» SUPPLIED MATERIAL
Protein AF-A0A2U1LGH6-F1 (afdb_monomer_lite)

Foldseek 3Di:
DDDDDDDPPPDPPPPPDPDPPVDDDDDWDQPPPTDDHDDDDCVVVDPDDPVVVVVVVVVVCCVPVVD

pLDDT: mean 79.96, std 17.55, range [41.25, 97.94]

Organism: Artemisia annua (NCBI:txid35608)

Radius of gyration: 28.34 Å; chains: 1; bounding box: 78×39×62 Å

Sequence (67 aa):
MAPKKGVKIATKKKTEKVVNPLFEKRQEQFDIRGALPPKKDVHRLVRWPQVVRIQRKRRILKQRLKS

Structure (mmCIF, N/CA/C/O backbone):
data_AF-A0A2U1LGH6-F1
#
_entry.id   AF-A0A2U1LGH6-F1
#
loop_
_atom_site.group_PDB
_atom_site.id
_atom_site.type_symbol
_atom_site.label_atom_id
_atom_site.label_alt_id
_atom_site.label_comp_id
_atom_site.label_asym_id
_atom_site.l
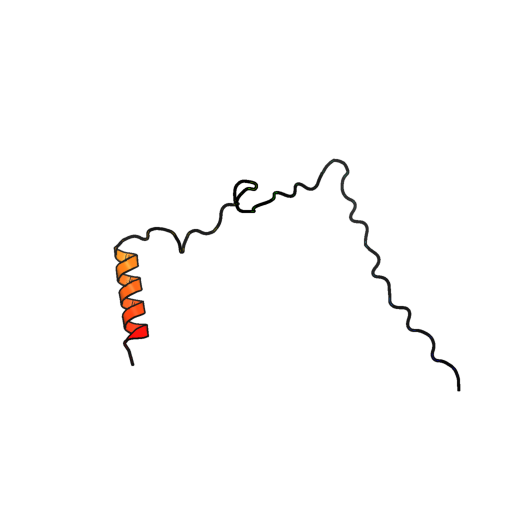abel_entity_id
_atom_site.label_seq_id
_atom_site.pdbx_PDB_ins_code
_atom_site.Cartn_x
_atom_site.Cartn_y
_atom_site.Cartn_z
_atom_site.occupancy
_atom_site.B_iso_or_equiv
_atom_site.auth_seq_id
_atom_site.auth_comp_id
_atom_site.auth_asym_id
_atom_site.auth_atom_id
_atom_site.pdbx_PDB_model_num
ATOM 1 N N . MET A 1 1 ? 63.707 -24.676 1.892 1.00 44.62 1 MET A N 1
ATOM 2 C CA . MET A 1 1 ? 62.339 -24.143 2.098 1.00 44.62 1 MET A CA 1
ATOM 3 C C . MET A 1 1 ? 61.811 -23.630 0.766 1.00 44.62 1 MET A C 1
ATOM 5 O O . MET A 1 1 ? 62.324 -22.643 0.264 1.00 44.62 1 MET A O 1
ATOM 9 N N . ALA A 1 2 ? 60.873 -24.349 0.147 1.00 49.19 2 ALA A N 1
ATOM 10 C CA . ALA A 1 2 ? 60.327 -24.010 -1.169 1.00 49.19 2 ALA A CA 1
ATOM 11 C C . ALA A 1 2 ? 59.247 -22.912 -1.060 1.00 49.19 2 ALA A C 1
ATOM 13 O O . ALA A 1 2 ? 58.387 -23.016 -0.179 1.00 49.19 2 ALA A O 1
ATOM 14 N N . PRO A 1 3 ? 59.232 -21.885 -1.930 1.00 59.00 3 PRO A N 1
ATOM 15 C CA . PRO A 1 3 ? 58.124 -20.943 -1.972 1.00 59.00 3 PRO A CA 1
ATOM 16 C C . PRO A 1 3 ? 56.889 -21.606 -2.595 1.00 59.00 3 PRO A C 1
ATOM 18 O O . PRO A 1 3 ? 56.942 -22.277 -3.626 1.00 59.00 3 PRO A O 1
ATOM 21 N N . LYS A 1 4 ? 55.766 -21.442 -1.896 1.00 50.25 4 LYS A N 1
ATOM 22 C CA . LYS A 1 4 ? 54.474 -22.077 -2.151 1.00 50.25 4 LYS A CA 1
ATOM 23 C C . LYS A 1 4 ? 53.921 -21.689 -3.528 1.00 50.25 4 LYS A C 1
ATOM 25 O O . LYS A 1 4 ? 53.875 -20.519 -3.893 1.00 50.25 4 LYS A O 1
ATOM 30 N N . LYS A 1 5 ? 53.464 -22.708 -4.257 1.00 41.25 5 LYS A N 1
ATOM 31 C CA . LYS A 1 5 ? 52.782 -22.653 -5.558 1.00 41.25 5 LYS A CA 1
ATOM 32 C C . LYS A 1 5 ? 51.599 -21.674 -5.478 1.00 41.25 5 LYS A C 1
ATOM 34 O O . LYS A 1 5 ? 50.654 -21.910 -4.730 1.00 41.25 5 LYS A O 1
ATOM 39 N N . GLY A 1 6 ? 51.679 -20.569 -6.221 1.00 43.50 6 GLY A N 1
ATOM 40 C CA . GLY A 1 6 ? 50.654 -19.527 -6.262 1.00 43.50 6 GLY A CA 1
ATOM 41 C C . GLY A 1 6 ? 49.293 -20.080 -6.682 1.00 43.50 6 GLY A
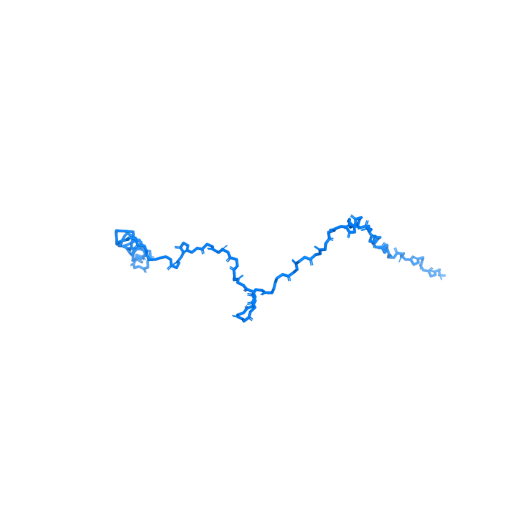 C 1
ATOM 42 O O . GLY A 1 6 ? 49.153 -20.709 -7.733 1.00 43.50 6 GLY A O 1
ATOM 43 N N . VAL A 1 7 ? 48.288 -19.841 -5.842 1.00 46.25 7 VAL A N 1
ATOM 44 C CA . VAL A 1 7 ? 46.880 -20.113 -6.128 1.00 46.25 7 VAL A CA 1
ATOM 45 C C . VAL A 1 7 ? 46.455 -19.198 -7.275 1.00 46.25 7 VAL A C 1
ATOM 47 O O . VAL A 1 7 ? 46.388 -17.980 -7.126 1.00 46.25 7 VAL A O 1
ATOM 50 N N . LYS A 1 8 ? 46.187 -19.787 -8.442 1.00 49.97 8 LYS A N 1
ATOM 51 C CA . LYS A 1 8 ? 45.578 -19.083 -9.571 1.00 49.97 8 LYS A CA 1
ATOM 52 C C . LYS A 1 8 ? 44.145 -18.728 -9.177 1.00 49.97 8 LYS A C 1
ATOM 54 O O . LYS A 1 8 ? 43.292 -19.608 -9.087 1.00 49.97 8 LYS A O 1
ATOM 59 N N . ILE A 1 9 ? 43.893 -17.446 -8.930 1.00 49.03 9 ILE A N 1
ATOM 60 C CA . ILE A 1 9 ? 42.544 -16.906 -8.770 1.00 49.03 9 ILE A CA 1
ATOM 61 C C . ILE A 1 9 ? 41.845 -17.116 -10.110 1.00 49.03 9 ILE A C 1
ATOM 63 O O . ILE A 1 9 ? 42.208 -16.502 -11.112 1.00 49.03 9 ILE A O 1
ATOM 67 N N . ALA A 1 10 ? 40.892 -18.045 -10.137 1.00 54.66 10 ALA A N 1
ATOM 68 C CA . ALA A 1 10 ? 40.078 -18.320 -11.304 1.00 54.66 10 ALA A CA 1
ATOM 69 C C . ALA A 1 10 ? 39.328 -17.040 -11.693 1.00 54.66 10 ALA A C 1
ATOM 71 O O . ALA A 1 10 ? 38.356 -16.636 -11.050 1.00 54.66 10 ALA A O 1
ATOM 72 N N . THR A 1 11 ? 39.797 -16.387 -12.751 1.00 57.78 11 THR A N 1
ATOM 73 C CA . THR A 1 11 ? 39.058 -15.354 -13.461 1.00 57.78 11 THR A CA 1
ATOM 74 C C . THR A 1 11 ? 37.751 -15.978 -13.925 1.00 57.78 11 THR A C 1
ATOM 76 O O . THR A 1 11 ? 37.728 -16.853 -14.791 1.00 57.78 11 THR A O 1
ATOM 79 N N . LYS A 1 12 ? 36.643 -15.562 -13.300 1.00 62.66 12 LYS A N 1
ATOM 80 C CA . LYS A 1 12 ? 35.292 -15.904 -13.744 1.00 62.66 12 LYS A CA 1
ATOM 81 C C . LYS A 1 12 ? 35.186 -15.495 -15.211 1.00 62.66 12 LYS A C 1
ATOM 83 O O . LYS A 1 12 ? 35.134 -14.304 -15.514 1.00 62.66 12 LYS A O 1
ATOM 88 N N . LYS A 1 13 ? 35.195 -16.478 -16.115 1.00 55.59 13 LYS A N 1
ATOM 89 C CA . LYS A 1 13 ? 34.886 -16.273 -17.529 1.00 55.59 13 LYS A CA 1
ATOM 90 C C . LYS A 1 13 ? 33.539 -15.556 -17.585 1.00 55.59 13 LYS A C 1
ATOM 92 O O . LYS A 1 13 ? 32.532 -16.104 -17.139 1.00 55.59 13 LYS A O 1
ATOM 97 N N . LYS A 1 14 ? 33.532 -14.320 -18.093 1.00 60.66 14 LYS A N 1
ATOM 98 C CA . LYS A 1 14 ? 32.303 -13.684 -18.561 1.00 60.66 14 LYS A CA 1
ATOM 99 C C . LYS A 1 14 ? 31.820 -14.558 -19.708 1.00 60.66 14 LYS A C 1
ATOM 101 O O . LYS A 1 14 ? 32.384 -14.521 -20.791 1.00 60.66 14 LYS A O 1
ATOM 106 N N . THR A 1 15 ? 30.832 -15.397 -19.435 1.00 60.69 15 THR A N 1
ATOM 107 C CA . THR A 1 15 ? 30.010 -15.992 -20.481 1.00 60.69 15 THR A CA 1
ATOM 108 C C . THR A 1 15 ? 29.406 -14.834 -21.259 1.00 60.69 15 THR A C 1
ATOM 110 O O . THR A 1 15 ? 28.568 -14.102 -20.722 1.00 60.69 15 THR A O 1
ATOM 113 N N . GLU A 1 16 ? 29.903 -14.615 -22.473 1.00 65.81 16 GLU A N 1
ATOM 114 C CA . GLU A 1 16 ? 29.323 -13.679 -23.423 1.00 65.81 16 GLU A CA 1
ATOM 115 C C . GLU A 1 16 ? 27.880 -14.116 -23.648 1.00 65.81 16 GLU A C 1
ATOM 117 O O . GLU A 1 16 ? 27.595 -15.183 -24.190 1.00 65.81 16 GLU A O 1
ATOM 122 N N . LYS A 1 17 ? 26.947 -13.327 -23.116 1.00 66.88 17 LYS A N 1
ATOM 123 C CA . LYS A 1 17 ? 25.542 -13.496 -23.448 1.00 66.88 17 LYS A CA 1
ATOM 124 C C . LYS A 1 17 ? 25.442 -13.118 -24.916 1.00 66.88 17 LYS A C 1
ATOM 126 O O . LYS A 1 17 ? 25.786 -11.992 -25.260 1.00 66.88 17 LYS A O 1
ATOM 131 N N . VAL A 1 18 ? 25.008 -14.052 -25.753 1.00 67.31 18 VAL A N 1
ATOM 132 C CA . VAL A 1 18 ? 24.652 -13.790 -27.148 1.00 67.31 18 VAL A CA 1
ATOM 133 C C . VAL A 1 18 ? 23.521 -12.759 -27.123 1.00 67.31 18 VAL A C 1
ATOM 135 O O . VAL A 1 18 ? 22.361 -13.097 -26.894 1.00 67.31 18 VAL A O 1
ATOM 138 N N . VAL A 1 19 ? 23.868 -11.475 -27.220 1.00 68.06 19 VAL A N 1
ATOM 139 C CA . VAL A 1 19 ? 22.891 -10.394 -27.334 1.00 68.06 19 VAL A CA 1
ATOM 140 C C . VAL A 1 19 ? 22.514 -10.343 -28.799 1.00 68.06 19 VAL A C 1
ATOM 142 O O . VAL A 1 19 ? 23.362 -10.118 -29.659 1.00 68.06 19 VAL A O 1
ATOM 145 N N . ASN A 1 20 ? 21.245 -10.610 -29.080 1.00 77.94 20 ASN A N 1
ATOM 146 C CA . ASN A 1 20 ? 20.731 -10.539 -30.433 1.00 77.94 20 ASN A CA 1
ATOM 147 C C . ASN A 1 20 ? 20.900 -9.089 -30.934 1.00 77.94 20 ASN A C 1
ATOM 149 O O . ASN A 1 20 ? 20.360 -8.186 -30.293 1.00 77.94 20 ASN A O 1
ATOM 153 N N . PRO A 1 21 ? 21.600 -8.838 -32.052 1.00 79.75 21 PRO A N 1
ATOM 154 C CA . PRO A 1 21 ? 21.889 -7.481 -32.531 1.00 79.75 21 PRO A CA 1
ATOM 155 C C . PRO A 1 21 ? 20.630 -6.689 -32.920 1.00 79.75 21 PRO A C 1
ATOM 157 O O . PRO A 1 21 ? 20.682 -5.474 -33.053 1.00 79.75 21 PRO A O 1
ATOM 160 N N . LEU A 1 22 ? 19.488 -7.367 -33.063 1.00 86.00 22 LEU A N 1
ATOM 161 C CA . LEU A 1 22 ? 18.180 -6.757 -33.309 1.00 86.00 22 LEU A CA 1
ATOM 162 C C . LEU A 1 22 ? 17.545 -6.127 -32.054 1.00 86.00 22 LEU A C 1
ATOM 164 O O . LEU A 1 22 ? 16.535 -5.435 -32.176 1.00 86.00 22 LEU A O 1
ATOM 168 N N . PHE A 1 23 ? 18.082 -6.380 -30.853 1.00 82.38 23 PHE A N 1
ATOM 169 C CA . PHE A 1 23 ? 17.521 -5.876 -29.598 1.00 82.38 23 PHE A CA 1
ATOM 170 C C . PHE A 1 23 ? 18.524 -5.025 -28.818 1.00 82.38 23 PHE A C 1
ATOM 172 O O . PHE A 1 23 ? 19.530 -5.513 -28.307 1.00 82.38 23 PHE A O 1
ATOM 179 N N . GLU A 1 24 ? 18.180 -3.752 -28.643 1.00 82.44 24 GLU A N 1
ATOM 180 C CA . GLU A 1 24 ? 18.901 -2.820 -27.779 1.00 82.44 24 GLU A CA 1
ATOM 181 C C . GLU A 1 24 ? 18.325 -2.798 -26.354 1.00 82.44 24 GLU A C 1
ATOM 183 O O . GLU A 1 24 ? 17.129 -3.012 -26.126 1.00 82.44 24 GLU A O 1
ATOM 188 N N . LYS A 1 25 ? 19.172 -2.488 -25.363 1.00 82.88 25 LYS A N 1
ATOM 189 C CA . LYS A 1 25 ? 18.747 -2.319 -23.966 1.00 82.88 25 LYS A CA 1
ATOM 190 C C . LYS A 1 25 ? 18.130 -0.931 -23.768 1.00 82.88 25 LYS A C 1
ATOM 192 O O . LYS A 1 25 ? 18.840 0.067 -23.796 1.00 82.88 25 LYS A O 1
ATOM 197 N N . ARG A 1 26 ? 16.835 -0.869 -23.449 1.00 82.69 26 ARG A N 1
ATOM 198 C CA . ARG A 1 26 ? 16.147 0.385 -23.094 1.00 82.69 26 ARG A CA 1
ATOM 199 C C . ARG A 1 26 ? 16.191 0.604 -21.586 1.00 82.69 26 ARG A C 1
ATOM 201 O O . ARG A 1 26 ? 15.455 -0.038 -20.841 1.00 82.69 26 ARG A O 1
ATOM 208 N N . GLN A 1 27 ? 17.100 1.459 -21.125 1.00 81.31 27 GLN A N 1
ATOM 209 C CA . GLN A 1 27 ? 17.130 1.901 -19.730 1.00 81.31 27 GLN A CA 1
ATOM 210 C C . GLN A 1 27 ? 16.329 3.194 -19.608 1.00 81.31 27 GLN A C 1
ATOM 212 O O . GLN A 1 27 ? 16.703 4.206 -20.187 1.00 81.31 27 GLN A O 1
ATOM 217 N N . GLU A 1 28 ? 15.234 3.156 -18.858 1.00 84.94 28 GLU A N 1
ATOM 218 C CA . GLU A 1 28 ? 14.456 4.346 -18.520 1.00 84.94 28 GLU A CA 1
ATOM 219 C C . GLU A 1 28 ? 14.925 4.897 -17.168 1.00 84.94 28 GLU A C 1
ATOM 221 O O . GLU A 1 28 ? 15.106 4.149 -16.203 1.00 84.94 28 GLU A O 1
ATOM 226 N N . GLN A 1 29 ? 15.144 6.211 -17.100 1.00 88.81 29 GLN A N 1
ATOM 227 C CA . GLN A 1 29 ? 15.538 6.904 -15.875 1.00 88.81 29 GLN A CA 1
ATOM 228 C C . GLN A 1 29 ? 14.271 7.321 -15.115 1.00 88.81 29 GLN A C 1
ATOM 230 O O . GLN A 1 29 ? 13.575 8.226 -15.557 1.00 88.81 29 GLN A O 1
ATOM 235 N N . PHE A 1 30 ? 13.962 6.700 -13.974 1.00 88.19 30 PHE A N 1
ATOM 236 C CA . PHE A 1 30 ? 12.744 6.988 -13.189 1.00 88.19 30 PHE A CA 1
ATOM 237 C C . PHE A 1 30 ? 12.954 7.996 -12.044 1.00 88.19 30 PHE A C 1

» EXERCISE PROMPT
Would you print exactly and only the lines of the material above that run from the line with "ATOM 179 N N" through the line with "ATOM 198 C CA", both included?

» TASK ANSWER
ATOM 179 N N . GLU A 1 24 ? 18.180 -3.752 -28.643 1.00 82.44 24 GLU A N 1
ATOM 180 C CA . GLU A 1 24 ? 18.901 -2.820 -27.779 1.00 82.44 24 GLU A CA 1
ATOM 181 C C . GLU A 1 24 ? 18.325 -2.798 -26.354 1.00 82.44 24 GLU A C 1
ATOM 183 O O . GLU A 1 24 ? 17.129 -3.012 -26.126 1.00 82.44 24 GLU A O 1
ATOM 188 N N . LYS A 1 25 ? 19.172 -2.488 -25.363 1.00 82.88 25 LYS A N 1
ATOM 189 C CA . LYS A 1 25 ? 18.747 -2.319 -23.966 1.00 82.88 25 LYS A CA 1
ATOM 190 C C . LYS A 1 25 ? 18.130 -0.931 -23.768 1.00 82.88 25 LYS A C 1
ATOM 192 O O . LYS A 1 25 ? 18.840 0.067 -23.796 1.00 82.88 25 LYS A O 1
ATOM 197 N N . ARG A 1 26 ? 16.835 -0.869 -23.449 1.00 82.69 26 ARG A N 1
ATOM 198 C CA . ARG A 1 26 ? 16.147 0.385 -23.094 1.00 82.69 26 ARG A CA 1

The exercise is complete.